Compared with the art we’re used to from Elena Casagrande, Filipe Andrade’s opening chapter looks ugly, his people angular and wide-eyed, set in featureless, jagged backgrounds. The story he illustrates, though, is Mike Carey’s method of reuniting Tracey Winters with her father, which, as anyone who’s read Seven Walls and a Trap knows is a difficult concept. We should be up front and note it’s well toward the end that the cliffhanger ending to that volume is addressed. Instead Tracey’s journey to revelations occupy the first three quarters of Jericho as we learn how Leo reached that cliffhanger.

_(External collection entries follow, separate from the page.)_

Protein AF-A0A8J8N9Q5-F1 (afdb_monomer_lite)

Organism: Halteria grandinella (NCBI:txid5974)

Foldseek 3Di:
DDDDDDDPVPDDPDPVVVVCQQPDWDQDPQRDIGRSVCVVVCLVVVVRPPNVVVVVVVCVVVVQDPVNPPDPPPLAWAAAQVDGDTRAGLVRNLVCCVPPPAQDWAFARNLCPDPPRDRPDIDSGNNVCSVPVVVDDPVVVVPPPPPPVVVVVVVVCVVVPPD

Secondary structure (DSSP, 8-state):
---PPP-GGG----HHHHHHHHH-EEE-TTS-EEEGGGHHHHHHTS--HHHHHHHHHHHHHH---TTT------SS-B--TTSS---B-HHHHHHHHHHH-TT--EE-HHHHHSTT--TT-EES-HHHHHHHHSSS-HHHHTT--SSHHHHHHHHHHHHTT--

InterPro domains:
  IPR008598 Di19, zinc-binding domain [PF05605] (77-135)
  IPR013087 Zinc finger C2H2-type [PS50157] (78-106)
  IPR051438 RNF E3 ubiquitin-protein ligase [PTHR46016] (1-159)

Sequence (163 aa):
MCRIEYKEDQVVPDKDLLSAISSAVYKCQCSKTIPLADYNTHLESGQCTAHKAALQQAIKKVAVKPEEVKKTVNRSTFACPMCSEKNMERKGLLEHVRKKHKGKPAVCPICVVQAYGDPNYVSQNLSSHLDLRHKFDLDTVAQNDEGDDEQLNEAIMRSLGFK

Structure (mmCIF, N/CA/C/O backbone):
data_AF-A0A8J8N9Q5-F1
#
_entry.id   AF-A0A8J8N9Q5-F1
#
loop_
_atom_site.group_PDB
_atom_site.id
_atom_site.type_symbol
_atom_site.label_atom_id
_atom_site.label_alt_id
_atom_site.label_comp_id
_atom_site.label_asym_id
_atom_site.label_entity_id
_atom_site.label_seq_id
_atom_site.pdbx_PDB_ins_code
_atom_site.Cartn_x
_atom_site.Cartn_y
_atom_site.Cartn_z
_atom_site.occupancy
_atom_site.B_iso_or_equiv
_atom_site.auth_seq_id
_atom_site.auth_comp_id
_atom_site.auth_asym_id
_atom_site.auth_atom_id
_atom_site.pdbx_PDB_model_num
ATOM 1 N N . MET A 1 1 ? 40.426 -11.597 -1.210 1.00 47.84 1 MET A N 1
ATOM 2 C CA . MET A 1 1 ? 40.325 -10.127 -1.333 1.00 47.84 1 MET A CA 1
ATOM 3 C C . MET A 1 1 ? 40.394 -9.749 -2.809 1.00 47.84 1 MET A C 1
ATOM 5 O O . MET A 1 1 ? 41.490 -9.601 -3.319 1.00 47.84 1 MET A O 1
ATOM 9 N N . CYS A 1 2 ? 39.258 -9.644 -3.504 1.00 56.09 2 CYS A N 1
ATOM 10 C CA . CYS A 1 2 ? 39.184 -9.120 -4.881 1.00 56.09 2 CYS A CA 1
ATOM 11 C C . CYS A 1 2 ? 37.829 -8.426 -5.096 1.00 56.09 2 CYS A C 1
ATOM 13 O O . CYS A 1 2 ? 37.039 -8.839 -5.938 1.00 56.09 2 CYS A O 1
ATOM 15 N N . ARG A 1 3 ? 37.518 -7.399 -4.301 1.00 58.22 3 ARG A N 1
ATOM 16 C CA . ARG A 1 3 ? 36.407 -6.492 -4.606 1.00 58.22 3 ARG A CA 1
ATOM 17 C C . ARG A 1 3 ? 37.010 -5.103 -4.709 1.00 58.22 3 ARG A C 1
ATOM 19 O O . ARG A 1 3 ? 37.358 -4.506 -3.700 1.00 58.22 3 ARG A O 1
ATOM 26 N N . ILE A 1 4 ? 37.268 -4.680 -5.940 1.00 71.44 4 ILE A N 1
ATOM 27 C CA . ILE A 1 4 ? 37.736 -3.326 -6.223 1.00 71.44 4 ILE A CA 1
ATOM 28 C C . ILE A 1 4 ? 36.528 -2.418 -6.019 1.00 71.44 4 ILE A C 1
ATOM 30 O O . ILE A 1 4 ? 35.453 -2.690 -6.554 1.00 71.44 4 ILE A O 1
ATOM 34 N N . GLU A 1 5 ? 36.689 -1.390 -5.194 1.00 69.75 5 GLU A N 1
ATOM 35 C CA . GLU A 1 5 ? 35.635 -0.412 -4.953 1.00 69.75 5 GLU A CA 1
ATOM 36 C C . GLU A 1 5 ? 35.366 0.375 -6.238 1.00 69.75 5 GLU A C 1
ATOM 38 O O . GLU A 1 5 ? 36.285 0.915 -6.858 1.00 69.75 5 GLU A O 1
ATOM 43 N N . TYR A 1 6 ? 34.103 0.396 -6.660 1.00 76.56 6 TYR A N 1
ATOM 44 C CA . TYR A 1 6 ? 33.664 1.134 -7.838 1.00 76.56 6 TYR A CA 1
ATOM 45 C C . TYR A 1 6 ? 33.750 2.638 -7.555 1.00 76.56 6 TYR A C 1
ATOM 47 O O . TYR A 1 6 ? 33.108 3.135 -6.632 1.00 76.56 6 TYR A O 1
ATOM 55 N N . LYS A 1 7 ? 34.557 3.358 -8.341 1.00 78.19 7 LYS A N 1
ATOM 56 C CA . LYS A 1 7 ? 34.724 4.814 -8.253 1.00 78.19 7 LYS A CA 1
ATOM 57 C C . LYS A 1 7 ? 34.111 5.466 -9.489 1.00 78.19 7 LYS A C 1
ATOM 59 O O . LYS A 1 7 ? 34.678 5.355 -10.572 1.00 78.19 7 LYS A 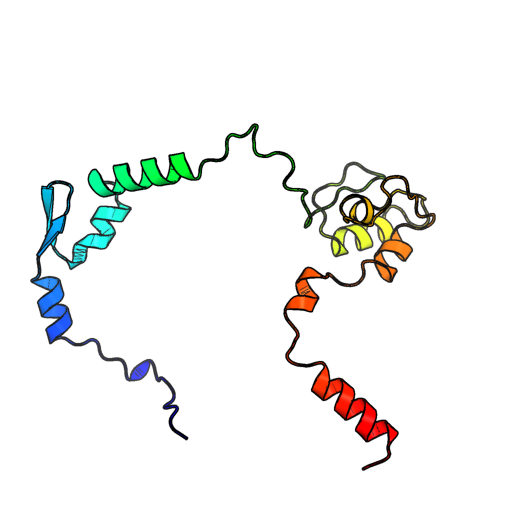O 1
ATOM 64 N N . GLU A 1 8 ? 32.984 6.160 -9.317 1.00 72.00 8 GLU A N 1
ATOM 65 C CA . GLU A 1 8 ? 32.259 6.850 -10.404 1.00 72.00 8 GLU A CA 1
ATOM 66 C C . GLU A 1 8 ? 33.138 7.837 -11.190 1.00 72.00 8 GLU A C 1
ATOM 68 O O . GLU A 1 8 ? 33.017 7.925 -12.406 1.00 72.00 8 GLU A O 1
ATOM 73 N N . ASP A 1 9 ? 34.084 8.505 -10.524 1.00 75.81 9 ASP A N 1
ATOM 74 C CA . ASP A 1 9 ? 35.013 9.476 -11.131 1.00 75.81 9 ASP A CA 1
ATOM 75 C C . ASP A 1 9 ? 35.962 8.864 -12.183 1.00 75.81 9 ASP A C 1
ATOM 77 O O . ASP A 1 9 ? 36.498 9.561 -13.040 1.00 75.81 9 ASP A O 1
ATOM 81 N N . GLN A 1 10 ? 36.152 7.541 -12.162 1.00 70.12 10 GLN A N 1
ATOM 82 C CA . GLN A 1 10 ? 37.011 6.832 -13.118 1.00 70.12 10 GLN A CA 1
ATOM 83 C C . GLN A 1 10 ? 36.242 6.274 -14.321 1.00 70.12 10 GLN A C 1
ATOM 85 O O . GLN A 1 10 ? 36.842 5.675 -15.217 1.00 70.12 10 GLN A O 1
ATOM 90 N N . VAL A 1 11 ? 34.921 6.460 -14.362 1.00 74.00 11 VAL A N 1
ATOM 91 C CA . VAL A 1 11 ? 34.073 5.976 -15.450 1.00 74.00 11 VAL A CA 1
ATOM 92 C C . VAL A 1 11 ? 34.104 6.987 -16.588 1.00 74.00 11 VAL A C 1
ATOM 94 O O . VAL A 1 11 ? 33.295 7.909 -16.668 1.00 74.00 11 VAL A O 1
ATOM 97 N N . VAL A 1 12 ? 35.064 6.810 -17.492 1.00 77.69 12 VAL A N 1
ATOM 98 C CA . VAL A 1 12 ? 35.107 7.565 -18.744 1.00 77.69 12 VAL A CA 1
ATOM 99 C C . VAL A 1 12 ? 34.248 6.865 -19.800 1.00 77.69 12 VAL A C 1
ATOM 101 O O . VAL A 1 12 ? 34.407 5.662 -20.017 1.00 77.69 12 VAL A O 1
ATOM 104 N N . PRO A 1 13 ? 33.328 7.577 -20.471 1.00 76.25 13 PRO A N 1
ATOM 105 C CA . PRO A 1 13 ? 32.555 6.983 -21.546 1.00 76.25 13 PRO A CA 1
ATOM 106 C C . PRO A 1 13 ? 33.467 6.659 -22.732 1.00 76.25 13 PRO A C 1
ATOM 108 O O . PRO A 1 13 ? 34.245 7.500 -23.194 1.00 76.25 13 PRO A O 1
ATOM 111 N N . ASP A 1 14 ? 33.356 5.428 -23.225 1.00 85.25 14 ASP A N 1
ATOM 112 C CA . ASP A 1 14 ? 34.148 4.952 -24.351 1.00 85.25 14 ASP A CA 1
ATOM 113 C C . ASP A 1 14 ? 33.739 5.689 -25.636 1.00 85.25 14 ASP A C 1
ATOM 115 O O . ASP A 1 14 ? 32.609 5.586 -26.120 1.00 85.25 14 ASP A O 1
ATOM 119 N N . LYS A 1 15 ? 34.658 6.508 -26.158 1.00 84.81 15 LYS A N 1
ATOM 120 C CA . LYS A 1 15 ? 34.389 7.388 -27.303 1.00 84.81 15 LYS A CA 1
ATOM 121 C C . LYS A 1 15 ? 34.159 6.609 -28.594 1.00 84.81 15 LYS A C 1
ATOM 123 O O . LYS A 1 15 ? 33.398 7.075 -29.440 1.00 84.81 15 LYS A O 1
ATOM 128 N N . ASP A 1 16 ? 34.804 5.455 -28.741 1.00 86.19 16 ASP A N 1
ATOM 129 C CA . ASP A 1 16 ? 34.664 4.607 -29.922 1.00 86.19 16 ASP A CA 1
ATOM 130 C C . ASP A 1 16 ? 33.277 3.953 -29.935 1.00 86.19 16 ASP A C 1
ATOM 132 O O . ASP A 1 16 ? 32.538 4.072 -30.913 1.00 86.19 16 ASP A O 1
ATOM 136 N N . LEU A 1 17 ? 32.845 3.418 -28.787 1.00 82.81 17 LEU A N 1
ATOM 137 C CA . LEU A 1 17 ? 31.501 2.881 -28.594 1.00 82.81 17 LEU A CA 1
ATOM 138 C C . LEU A 1 17 ? 30.411 3.943 -28.795 1.00 82.81 17 LEU A C 1
ATOM 140 O O . LEU A 1 17 ? 29.417 3.680 -29.472 1.00 82.81 17 LEU A O 1
ATOM 144 N N . LEU A 1 18 ? 30.581 5.151 -28.249 1.00 82.81 18 LEU A N 1
ATOM 145 C CA . LEU A 1 18 ? 29.629 6.248 -28.461 1.00 82.81 18 LEU A CA 1
ATOM 146 C C . LEU A 1 18 ? 29.538 6.654 -29.938 1.00 82.81 18 LEU A C 1
ATOM 148 O O . LEU A 1 18 ? 28.441 6.902 -30.441 1.00 82.81 18 LEU A O 1
ATOM 152 N N . SER A 1 19 ? 30.671 6.688 -30.643 1.00 83.38 19 SER A N 1
ATOM 153 C CA . SER A 1 19 ? 30.718 6.963 -32.082 1.00 83.38 19 SER A CA 1
ATOM 154 C C . SER A 1 19 ? 30.010 5.867 -32.888 1.00 83.38 19 SER A C 1
ATOM 156 O O . SER A 1 19 ? 29.210 6.162 -33.782 1.00 83.38 19 SER A O 1
ATOM 158 N N . ALA A 1 20 ? 30.226 4.600 -32.520 1.00 85.88 20 ALA A N 1
ATOM 159 C CA . ALA A 1 20 ? 29.567 3.453 -33.132 1.00 85.88 20 ALA A CA 1
ATOM 160 C C . ALA A 1 20 ? 28.046 3.471 -32.909 1.00 85.88 20 ALA A C 1
ATOM 162 O O . ALA A 1 20 ? 27.294 3.259 -33.857 1.00 85.88 20 ALA A O 1
ATOM 163 N N . ILE A 1 21 ? 27.575 3.788 -31.697 1.00 85.19 21 ILE A N 1
ATOM 164 C CA . ILE A 1 21 ? 26.140 3.911 -31.387 1.00 85.19 21 ILE A CA 1
ATOM 165 C C . ILE A 1 21 ? 25.509 5.084 -32.146 1.00 85.19 21 ILE A C 1
ATOM 167 O O . ILE A 1 21 ? 24.409 4.943 -32.677 1.00 85.19 21 ILE A O 1
ATOM 171 N N . SER A 1 22 ? 26.206 6.220 -32.234 1.00 82.38 22 SER A N 1
ATOM 172 C CA . SER A 1 22 ? 25.743 7.405 -32.972 1.00 82.38 22 SER A CA 1
ATOM 173 C C . SER A 1 22 ? 25.606 7.139 -34.476 1.00 82.38 22 SER A C 1
ATOM 175 O O . SER A 1 22 ? 24.668 7.602 -35.121 1.00 82.38 22 SER A O 1
ATOM 177 N N . SER A 1 23 ? 26.518 6.339 -35.032 1.00 85.50 23 SER A N 1
ATOM 178 C CA . SER A 1 23 ? 26.547 6.003 -36.461 1.00 85.50 23 SER A CA 1
ATOM 179 C C . SER A 1 23 ? 25.661 4.802 -36.821 1.00 85.50 23 SER A C 1
ATOM 181 O O . SER A 1 23 ? 25.362 4.579 -37.996 1.00 85.50 23 SER A O 1
ATOM 183 N N . ALA A 1 24 ? 25.252 4.001 -35.834 1.00 91.12 24 ALA A N 1
ATOM 184 C CA . ALA A 1 24 ? 24.448 2.807 -36.041 1.00 91.12 24 ALA A CA 1
ATOM 185 C C . ALA A 1 24 ? 22.968 3.141 -36.259 1.00 91.12 24 ALA A C 1
ATOM 187 O O . ALA A 1 24 ? 22.381 4.006 -35.607 1.00 91.12 24 ALA A O 1
ATOM 188 N N . VAL A 1 25 ? 22.332 2.378 -37.147 1.00 92.19 25 VAL A N 1
ATOM 189 C CA . VAL A 1 25 ? 20.894 2.462 -37.414 1.00 92.19 25 VAL A CA 1
ATOM 190 C C . VAL A 1 25 ? 20.191 1.186 -36.978 1.00 92.19 25 VAL A C 1
ATOM 192 O O . VAL A 1 25 ? 20.682 0.074 -37.172 1.00 92.19 25 VAL A O 1
ATOM 195 N N . TYR A 1 26 ? 19.004 1.350 -36.409 1.00 88.62 26 TYR A N 1
ATOM 196 C CA . TYR A 1 26 ? 18.135 0.278 -35.968 1.00 88.62 26 TYR A CA 1
ATOM 197 C C . TYR A 1 26 ? 16.901 0.175 -36.865 1.00 88.62 26 TYR A C 1
ATOM 199 O O . TYR A 1 26 ? 16.180 1.149 -37.102 1.00 88.62 26 TYR A O 1
ATOM 207 N N . LYS A 1 27 ? 16.628 -1.041 -37.342 1.00 90.62 27 LYS A N 1
ATOM 208 C CA . LYS A 1 27 ? 15.424 -1.354 -38.111 1.00 90.62 27 LYS A CA 1
ATOM 209 C C . LYS A 1 27 ? 14.361 -1.924 -37.181 1.00 90.62 27 LYS A C 1
ATOM 211 O O . LYS A 1 27 ? 14.454 -3.068 -36.742 1.00 90.62 27 LYS A O 1
ATOM 216 N N . CYS A 1 28 ? 13.331 -1.132 -36.910 1.00 86.44 28 CYS A N 1
ATOM 217 C CA . CYS A 1 28 ? 12.226 -1.551 -36.062 1.00 86.44 28 CYS A CA 1
ATOM 218 C C . CYS A 1 28 ? 11.223 -2.428 -36.832 1.00 86.44 28 CYS A C 1
ATOM 220 O O . CYS A 1 28 ? 11.001 -2.260 -38.032 1.00 86.44 28 CYS A O 1
ATOM 222 N N . GLN A 1 29 ? 10.523 -3.309 -36.113 1.00 85.94 29 GLN A N 1
ATOM 223 C CA . GLN A 1 29 ? 9.420 -4.127 -36.638 1.00 85.94 29 GLN A CA 1
ATOM 224 C C . GLN A 1 29 ? 8.222 -3.300 -37.137 1.00 85.94 29 GLN A C 1
ATOM 226 O O . GLN A 1 29 ? 7.377 -3.813 -37.864 1.00 85.94 29 GLN A O 1
ATOM 231 N N . CYS A 1 30 ? 8.154 -2.005 -36.804 1.00 84.69 30 CYS A N 1
ATOM 232 C CA . CYS A 1 30 ? 7.184 -1.075 -37.387 1.00 84.69 30 CYS A CA 1
ATOM 233 C C . CYS A 1 30 ? 7.560 -0.592 -38.806 1.00 84.69 30 CYS A C 1
ATOM 235 O O . CYS A 1 30 ? 6.901 0.296 -39.339 1.00 84.69 30 CYS A O 1
ATOM 237 N N . SER A 1 31 ? 8.602 -1.172 -39.416 1.00 86.00 31 SER A N 1
ATOM 238 C CA . SER A 1 31 ? 9.161 -0.828 -40.737 1.00 86.00 31 SER A CA 1
ATOM 239 C C . SER A 1 31 ? 9.876 0.527 -40.824 1.00 86.00 31 SER A C 1
ATOM 241 O O . SER A 1 31 ? 10.288 0.925 -41.910 1.00 86.00 31 SER A O 1
ATOM 243 N N . LYS A 1 32 ? 10.077 1.221 -39.696 1.00 86.00 32 LYS A N 1
ATOM 244 C CA . LYS A 1 32 ? 10.885 2.448 -39.626 1.00 86.00 32 LYS A CA 1
ATOM 245 C C . LYS A 1 32 ? 12.349 2.114 -39.344 1.00 86.00 32 LYS A C 1
ATOM 247 O O . LYS A 1 32 ? 12.646 1.287 -38.479 1.00 86.00 32 LYS A O 1
ATOM 252 N N . THR A 1 33 ? 13.241 2.801 -40.046 1.00 90.75 33 THR A N 1
ATOM 253 C CA . THR A 1 33 ? 14.677 2.824 -39.756 1.00 90.75 33 THR A CA 1
ATOM 254 C C . THR A 1 33 ? 14.972 4.096 -38.977 1.00 90.75 33 THR A C 1
ATOM 256 O O . THR A 1 33 ? 14.642 5.183 -39.447 1.00 90.75 33 THR A O 1
ATOM 259 N N . ILE A 1 34 ? 15.545 3.959 -37.787 1.00 89.62 34 ILE A N 1
ATOM 260 C CA . ILE A 1 34 ? 15.866 5.072 -36.886 1.00 89.62 34 ILE A CA 1
ATOM 261 C C . ILE A 1 34 ? 17.325 4.964 -36.433 1.00 89.62 34 ILE A C 1
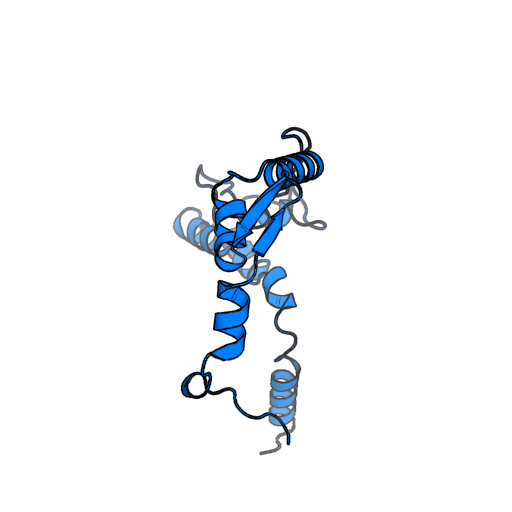ATOM 263 O O . ILE A 1 34 ? 17.858 3.854 -36.414 1.00 89.62 34 ILE A O 1
ATOM 267 N N . PRO A 1 35 ? 17.988 6.068 -36.062 1.00 91.00 35 PRO A N 1
ATOM 268 C CA . PRO A 1 35 ? 19.281 6.004 -35.390 1.00 91.00 35 PRO A CA 1
ATOM 269 C C . PRO A 1 35 ? 19.176 5.185 -34.101 1.00 91.00 35 PRO A C 1
ATOM 271 O O . PRO A 1 35 ? 18.159 5.243 -33.406 1.00 91.00 35 PRO A O 1
ATOM 274 N N . LEU A 1 36 ? 20.219 4.424 -33.765 1.00 88.75 36 LEU A N 1
ATOM 275 C CA . LEU A 1 36 ? 20.228 3.610 -32.548 1.00 88.75 36 LEU A CA 1
ATOM 276 C C . LEU A 1 36 ? 20.113 4.483 -31.285 1.00 88.75 36 LEU A C 1
ATOM 278 O O . LEU A 1 36 ? 19.460 4.078 -30.326 1.00 88.75 36 LEU A O 1
ATOM 282 N N . ALA A 1 37 ? 20.660 5.702 -31.318 1.00 87.00 37 ALA A N 1
ATOM 283 C CA . ALA A 1 37 ? 20.525 6.693 -30.250 1.00 87.00 37 ALA A CA 1
ATOM 284 C C . ALA A 1 37 ? 19.060 7.087 -29.956 1.00 87.00 37 ALA A C 1
ATOM 286 O O . ALA A 1 37 ? 18.698 7.292 -28.800 1.00 87.00 37 ALA A O 1
ATOM 287 N N . ASP A 1 38 ? 18.197 7.130 -30.977 1.00 89.38 38 ASP A N 1
ATOM 288 C CA . ASP A 1 38 ? 16.788 7.542 -30.866 1.00 89.38 38 ASP A CA 1
ATOM 289 C C . ASP A 1 38 ? 15.825 6.372 -30.607 1.00 89.38 38 ASP A C 1
ATOM 291 O O . ASP A 1 38 ? 14.602 6.546 -30.587 1.00 89.38 38 ASP A O 1
ATOM 295 N N . TYR A 1 39 ? 16.353 5.162 -30.408 1.00 89.38 39 TYR A N 1
ATOM 296 C CA . TYR A 1 39 ? 15.549 3.960 -30.202 1.00 89.38 39 TYR A CA 1
ATOM 297 C C . TYR A 1 39 ? 14.575 4.094 -29.023 1.00 89.38 39 TYR A C 1
ATOM 299 O O . TYR A 1 39 ? 13.385 3.826 -29.189 1.00 89.38 39 TYR A O 1
ATOM 307 N N . ASN A 1 40 ? 15.046 4.559 -27.861 1.00 90.19 40 ASN A N 1
ATOM 308 C CA . ASN A 1 40 ? 14.197 4.717 -26.673 1.00 90.19 40 ASN A CA 1
ATOM 309 C C . ASN A 1 40 ? 13.104 5.771 -26.906 1.00 90.19 40 ASN A C 1
ATOM 311 O O . ASN A 1 40 ? 11.922 5.480 -26.728 1.00 90.19 40 ASN A O 1
ATOM 315 N N . THR A 1 41 ? 13.467 6.927 -27.471 1.00 90.19 41 THR A N 1
ATOM 316 C CA . THR A 1 41 ? 12.525 7.993 -27.845 1.00 90.19 41 THR A CA 1
ATOM 317 C C . THR A 1 41 ? 11.447 7.497 -28.809 1.00 90.19 41 THR A C 1
ATOM 319 O O . THR A 1 41 ? 10.278 7.859 -28.688 1.00 90.19 41 THR A O 1
ATOM 322 N N . HIS A 1 42 ? 11.792 6.628 -29.759 1.00 89.44 42 HIS A N 1
ATOM 323 C CA . HIS A 1 42 ? 10.830 6.024 -30.679 1.00 89.44 42 HIS A CA 1
ATOM 324 C C . HIS A 1 42 ? 9.803 5.116 -29.974 1.00 89.44 42 HIS A C 1
ATOM 326 O O . HIS A 1 42 ? 8.637 5.073 -30.390 1.00 89.44 42 HIS A O 1
ATOM 332 N N . LEU A 1 43 ? 10.215 4.400 -28.920 1.00 87.88 43 LEU A N 1
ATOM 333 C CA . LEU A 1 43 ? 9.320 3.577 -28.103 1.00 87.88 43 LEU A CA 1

That journey is an interesting fusion of mysticism and science. The previous volume introduced the idea of computer manufactured personalities based on real people, but the access to it comes via a character we already know named Diva, whose powers stem from a fervent belief in a Goddess. It’s just one of several intelligent connections the aptly named Jericho presents. Siva Winters learns some truths, and her reactions to them are very different from those of other people, a nice personality touch on Carey’s part. There’s also the matter of Requiem perhaps not being entirely what we’ve been led to believe he is, although he’s certainly mercilessly pragmatic, and this area of Suicide Risk begins to resemble a parable about British class struggle. The really clever aspect of Carey’s writing, however, is that the depth is there for those who want to see it, yet even if it’s all ignored he’s producing a thrilling superhero story. Carey’s writing has a tidiness about it also. Questions will occur about what Tracey can do and why she doesn’t follow the simple path. They’re addressed. By the time we’ve reached the end, our assumptions have again been challenged. In every volume of Suicide Risk Carey’s changed what we believe about a person or a situation and does it again in Jericho.

There’s now an expectation of Casagrande’s art being emotionally strong, and the emotions here are possibly stronger than in any of the previous graphic novels. She delivers exactly what’s needed through Tracey’s progression and the people involved with it. Everything moves toward another bombshell conclusion, to be followed up in Scorched Earth, which sounds suitably ominous.